Optimized thermal management practices can be used to dissipate heat into the external environment to lower internal temperatures. In addition, power supplies can minimize heat exposure of temperature-sensitive components to enhance overall durability and service life.

Power supplies are becoming increasingly complex and simultaneously shrinking in size. Limited space inside them underscores the crucial role of installing cooling ducts, which designers would be well-served to view as integral components. Sophisticated cooling concepts may often eliminate the requirement for internal heat sinks, which further reduces a power supply’s weight and can significantly reduce production costs.

Power unit manufacturing practices

Manufacturers like PULS demonstrate that it is possible to design power supplies that are both reliable and environmentally friendly through high efficiency, optimized thermal management, and precise measurement techniques.

Measuring power supply efficiency is complex.  System developers should evaluate manufacturer-provided data to ensure it is obtained through standardized testing procedures. This ensures metrics are trustworthy and comparable across different products and vendors.  Efficiency should be measured under conditions that closely mimic actual system loads, including variable loads and temperature ranges.

Component placement is also important. Strategically positioning life-determining components in cooler areas can be instrumental in maximizing service life. Electrolytic capacitors, for example, can benefit from placement near cool air flow (Figure 1).

Figure 1: A heat map demonstrates the advantage of locating electrolytic capacitors near the cooling air flow and away from hot spots. (Image source: PULS)

PULS provides a comprehensive range of DIN power supplies. Its 240 W CP10 series products achieve efficiencies up to 95.2%, and the 480 W CP20 series units reach efficiencies as high as 95.6%. The high efficiency and advanced thermal design of both series minimizes internal heat and makes them well-suited for demanding industrial applications.

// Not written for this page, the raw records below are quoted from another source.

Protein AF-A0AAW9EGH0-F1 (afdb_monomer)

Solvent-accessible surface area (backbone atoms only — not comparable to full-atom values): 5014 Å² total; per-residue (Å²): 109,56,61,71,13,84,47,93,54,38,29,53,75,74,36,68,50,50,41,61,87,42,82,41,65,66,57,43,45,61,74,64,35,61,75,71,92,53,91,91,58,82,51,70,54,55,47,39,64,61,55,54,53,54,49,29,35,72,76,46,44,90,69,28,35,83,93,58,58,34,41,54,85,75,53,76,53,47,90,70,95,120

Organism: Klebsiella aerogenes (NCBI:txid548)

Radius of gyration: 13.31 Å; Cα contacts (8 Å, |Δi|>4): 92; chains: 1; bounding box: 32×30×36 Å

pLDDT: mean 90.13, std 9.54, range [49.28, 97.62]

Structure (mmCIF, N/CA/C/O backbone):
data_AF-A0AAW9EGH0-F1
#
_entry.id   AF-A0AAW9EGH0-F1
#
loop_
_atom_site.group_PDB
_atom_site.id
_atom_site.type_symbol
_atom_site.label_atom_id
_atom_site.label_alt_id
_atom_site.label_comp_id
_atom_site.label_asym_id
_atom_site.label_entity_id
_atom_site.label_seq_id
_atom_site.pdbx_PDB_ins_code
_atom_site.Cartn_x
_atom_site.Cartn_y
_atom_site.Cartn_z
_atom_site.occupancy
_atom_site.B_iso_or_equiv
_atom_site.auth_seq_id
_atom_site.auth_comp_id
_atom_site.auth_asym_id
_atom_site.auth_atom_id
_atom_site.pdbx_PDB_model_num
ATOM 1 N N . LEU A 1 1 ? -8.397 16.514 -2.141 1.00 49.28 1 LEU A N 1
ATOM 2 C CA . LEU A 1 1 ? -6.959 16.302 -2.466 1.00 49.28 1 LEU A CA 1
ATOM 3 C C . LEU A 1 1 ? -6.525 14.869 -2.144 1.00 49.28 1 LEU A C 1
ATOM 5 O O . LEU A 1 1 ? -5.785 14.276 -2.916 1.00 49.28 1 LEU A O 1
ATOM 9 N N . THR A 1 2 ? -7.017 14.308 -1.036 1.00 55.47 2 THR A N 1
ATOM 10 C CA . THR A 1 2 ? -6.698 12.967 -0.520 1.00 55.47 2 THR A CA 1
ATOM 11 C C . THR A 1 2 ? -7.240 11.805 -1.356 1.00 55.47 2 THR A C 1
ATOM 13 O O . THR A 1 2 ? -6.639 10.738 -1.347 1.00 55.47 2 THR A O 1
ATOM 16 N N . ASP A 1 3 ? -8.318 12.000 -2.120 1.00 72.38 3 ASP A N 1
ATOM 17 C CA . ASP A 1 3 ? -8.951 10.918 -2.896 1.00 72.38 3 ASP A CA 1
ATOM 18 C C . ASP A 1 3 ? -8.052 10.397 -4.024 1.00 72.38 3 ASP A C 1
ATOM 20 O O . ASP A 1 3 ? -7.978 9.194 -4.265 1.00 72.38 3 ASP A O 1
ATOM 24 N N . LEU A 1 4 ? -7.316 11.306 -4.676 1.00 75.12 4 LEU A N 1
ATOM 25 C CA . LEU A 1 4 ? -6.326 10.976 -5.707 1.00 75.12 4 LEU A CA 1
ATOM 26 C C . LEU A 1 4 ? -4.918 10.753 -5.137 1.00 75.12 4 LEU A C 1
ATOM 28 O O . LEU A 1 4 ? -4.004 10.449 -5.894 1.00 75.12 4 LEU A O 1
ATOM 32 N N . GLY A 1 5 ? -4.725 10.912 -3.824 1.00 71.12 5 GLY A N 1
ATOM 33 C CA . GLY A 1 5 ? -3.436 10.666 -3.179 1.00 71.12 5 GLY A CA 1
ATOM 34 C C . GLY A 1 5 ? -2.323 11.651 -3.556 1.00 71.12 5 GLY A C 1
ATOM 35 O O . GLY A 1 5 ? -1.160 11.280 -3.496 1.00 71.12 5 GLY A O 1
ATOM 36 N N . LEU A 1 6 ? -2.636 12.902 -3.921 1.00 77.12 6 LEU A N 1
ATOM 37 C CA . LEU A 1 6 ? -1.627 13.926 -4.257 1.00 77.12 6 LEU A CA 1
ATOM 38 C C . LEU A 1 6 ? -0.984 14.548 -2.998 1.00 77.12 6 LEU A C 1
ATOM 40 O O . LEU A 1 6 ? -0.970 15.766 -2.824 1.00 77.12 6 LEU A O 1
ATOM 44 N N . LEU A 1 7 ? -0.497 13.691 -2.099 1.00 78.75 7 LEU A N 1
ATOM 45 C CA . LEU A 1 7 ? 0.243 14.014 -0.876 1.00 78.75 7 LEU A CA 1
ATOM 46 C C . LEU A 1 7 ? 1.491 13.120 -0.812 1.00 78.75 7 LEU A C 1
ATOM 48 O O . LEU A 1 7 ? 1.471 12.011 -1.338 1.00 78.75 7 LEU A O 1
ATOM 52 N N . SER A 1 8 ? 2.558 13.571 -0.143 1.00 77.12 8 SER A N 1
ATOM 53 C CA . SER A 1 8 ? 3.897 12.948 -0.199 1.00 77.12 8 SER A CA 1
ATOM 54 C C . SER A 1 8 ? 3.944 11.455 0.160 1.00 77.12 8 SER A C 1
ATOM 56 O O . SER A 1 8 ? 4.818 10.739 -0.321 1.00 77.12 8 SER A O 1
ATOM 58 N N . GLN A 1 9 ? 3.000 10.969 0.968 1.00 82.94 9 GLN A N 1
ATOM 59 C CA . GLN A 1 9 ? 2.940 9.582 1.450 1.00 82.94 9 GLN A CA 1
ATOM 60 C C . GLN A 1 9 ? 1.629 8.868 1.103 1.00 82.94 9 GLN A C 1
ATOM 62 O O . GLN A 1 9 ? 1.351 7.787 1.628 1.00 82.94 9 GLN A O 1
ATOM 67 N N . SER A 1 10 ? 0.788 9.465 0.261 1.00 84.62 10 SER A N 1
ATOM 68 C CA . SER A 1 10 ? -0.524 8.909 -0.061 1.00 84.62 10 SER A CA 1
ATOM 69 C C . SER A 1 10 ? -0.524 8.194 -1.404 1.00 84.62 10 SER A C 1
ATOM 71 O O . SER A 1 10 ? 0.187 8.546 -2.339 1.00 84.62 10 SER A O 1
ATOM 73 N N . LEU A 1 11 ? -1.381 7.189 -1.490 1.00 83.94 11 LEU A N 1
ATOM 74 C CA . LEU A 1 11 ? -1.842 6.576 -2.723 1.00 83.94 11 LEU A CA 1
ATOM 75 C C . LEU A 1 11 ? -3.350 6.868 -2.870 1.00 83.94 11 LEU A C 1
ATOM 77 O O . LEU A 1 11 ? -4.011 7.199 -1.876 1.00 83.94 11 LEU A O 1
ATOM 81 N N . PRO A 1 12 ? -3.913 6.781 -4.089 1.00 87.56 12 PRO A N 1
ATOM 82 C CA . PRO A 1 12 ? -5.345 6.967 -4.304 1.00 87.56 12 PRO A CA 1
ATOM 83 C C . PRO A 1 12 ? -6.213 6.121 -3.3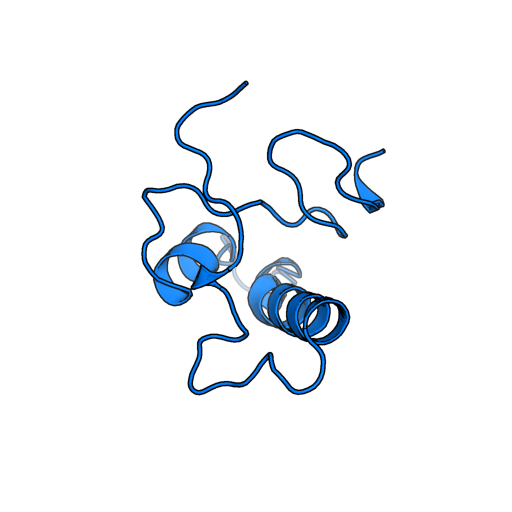62 1.00 87.56 12 PRO A C 1
ATOM 85 O O . PRO A 1 12 ? -5.845 5.009 -2.981 1.00 87.56 12 PRO A O 1
ATOM 88 N N . GLY A 1 13 ? -7.387 6.641 -2.999 1.00 84.06 13 GLY A N 1
ATOM 89 C CA . GLY A 1 13 ? -8.335 5.942 -2.126 1.00 84.06 13 GLY A CA 1
ATOM 90 C C . GLY A 1 13 ? -7.911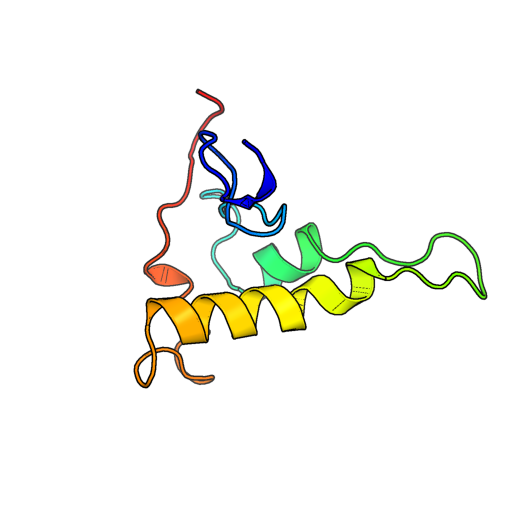 5.882 -0.657 1.00 84.06 13 GLY A C 1
ATOM 91 O O . GLY A 1 13 ? -8.262 4.927 0.033 1.00 84.06 13 GLY A O 1
ATOM 92 N N . TYR A 1 14 ? -7.163 6.886 -0.182 1.00 86.62 14 TYR A N 1
ATOM 93 C CA . TYR A 1 14 ? -6.625 6.945 1.186 1.00 86.62 14 TYR A CA 1
ATOM 94 C C . TYR A 1 14 ? -5.697 5.770 1.534 1.00 86.62 14 TYR A C 1
ATOM 96 O O . TYR A 1 14 ? -5.498 5.450 2.707 1.00 86.62 14 TYR A O 1
ATOM 104 N N . LEU A 1 15 ? -5.123 5.127 0.515 1.00 90.06 15 LEU A N 1
ATOM 105 C CA . LEU A 1 15 ? -4.065 4.148 0.700 1.00 90.06 15 LEU A CA 1
ATOM 106 C C . LEU A 1 15 ? -2.749 4.871 1.010 1.00 90.06 15 LEU A C 1
ATOM 108 O O . LEU A 1 15 ? -2.585 6.070 0.774 1.00 90.06 15 LEU A O 1
ATOM 112 N N . THR A 1 16 ? -1.796 4.129 1.547 1.00 90.88 16 THR A N 1
ATOM 113 C CA . THR A 1 16 ? -0.532 4.668 2.051 1.00 90.88 16 THR A CA 1
ATOM 114 C C . THR A 1 16 ? 0.593 4.180 1.163 1.00 90.88 16 THR A C 1
ATOM 116 O O . THR A 1 16 ? 0.638 2.995 0.826 1.00 90.88 16 THR A O 1
ATOM 119 N N . LEU A 1 17 ? 1.519 5.060 0.798 1.00 91.38 17 LEU A N 1
ATOM 120 C CA . LEU A 1 17 ? 2.743 4.648 0.124 1.00 91.38 17 LEU A CA 1
ATOM 121 C C . LEU A 1 17 ? 3.583 3.796 1.097 1.00 91.38 17 LEU A C 1
ATOM 123 O O . LEU A 1 17 ? 3.694 4.165 2.274 1.00 91.38 17 LEU A O 1
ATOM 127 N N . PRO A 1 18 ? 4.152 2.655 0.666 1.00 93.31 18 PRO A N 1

The company tested its DIMENSION CP10.241 power supply (Figure 2) in an enclosure and loaded it at 80% of its rated power. According to those tests, the temperature in the enclosure increased by approximately 19°C after four hours of operation. A device with 6.7% lower efficiency would increase the temperature in the control cabinet to 35.3°C. The 16.3°C temperature increase would cut the service lifetime of the electrolytic capacitors by more than half.

Figure 2: The PULS DIMENSION CP10.241. (Image source: PULS)

Product designers should also evaluate how efficiently a power supply performs when not operating at full capacity, as partial load efficiencies are increasingly important in designing practical and cost-effective applications. High full-load efficiencies make it possible to utilize small designs, but relatively few power supplies are required to operate at full load. PULS testing of its DIMENSION CP20.241 demonstrates how efficiencies can be impacted across different loads (Figure 3).

Figure 3: How the PULS DIMENSION CP20.241 efficiency is impacted across different loads. (Image source: PULS)

Product designers should also ensure they are selecting power supplies that are compliant with energy efficiency standards such as Energy Star and IEC 62368-1, as well as Restriction of Hazardous Substances (RoHS) and the Waste Electrical and Electronic Equipment (WEEE) directives addressing hazardous materials and electronic waste management.

Conclusion

Efficiency and heat dissipation in DIN rail power supplies are critical considerations for product designers. High efficiency reduces operational costs, minimizes environmental impact, and improves system reliability. Effective heat dissipation strategies ensure component longevity and prevent system failures. The PULS DIMENSION portfolio includes a wide range of DIN rail power supplies to provide suitable solutions for almost any application.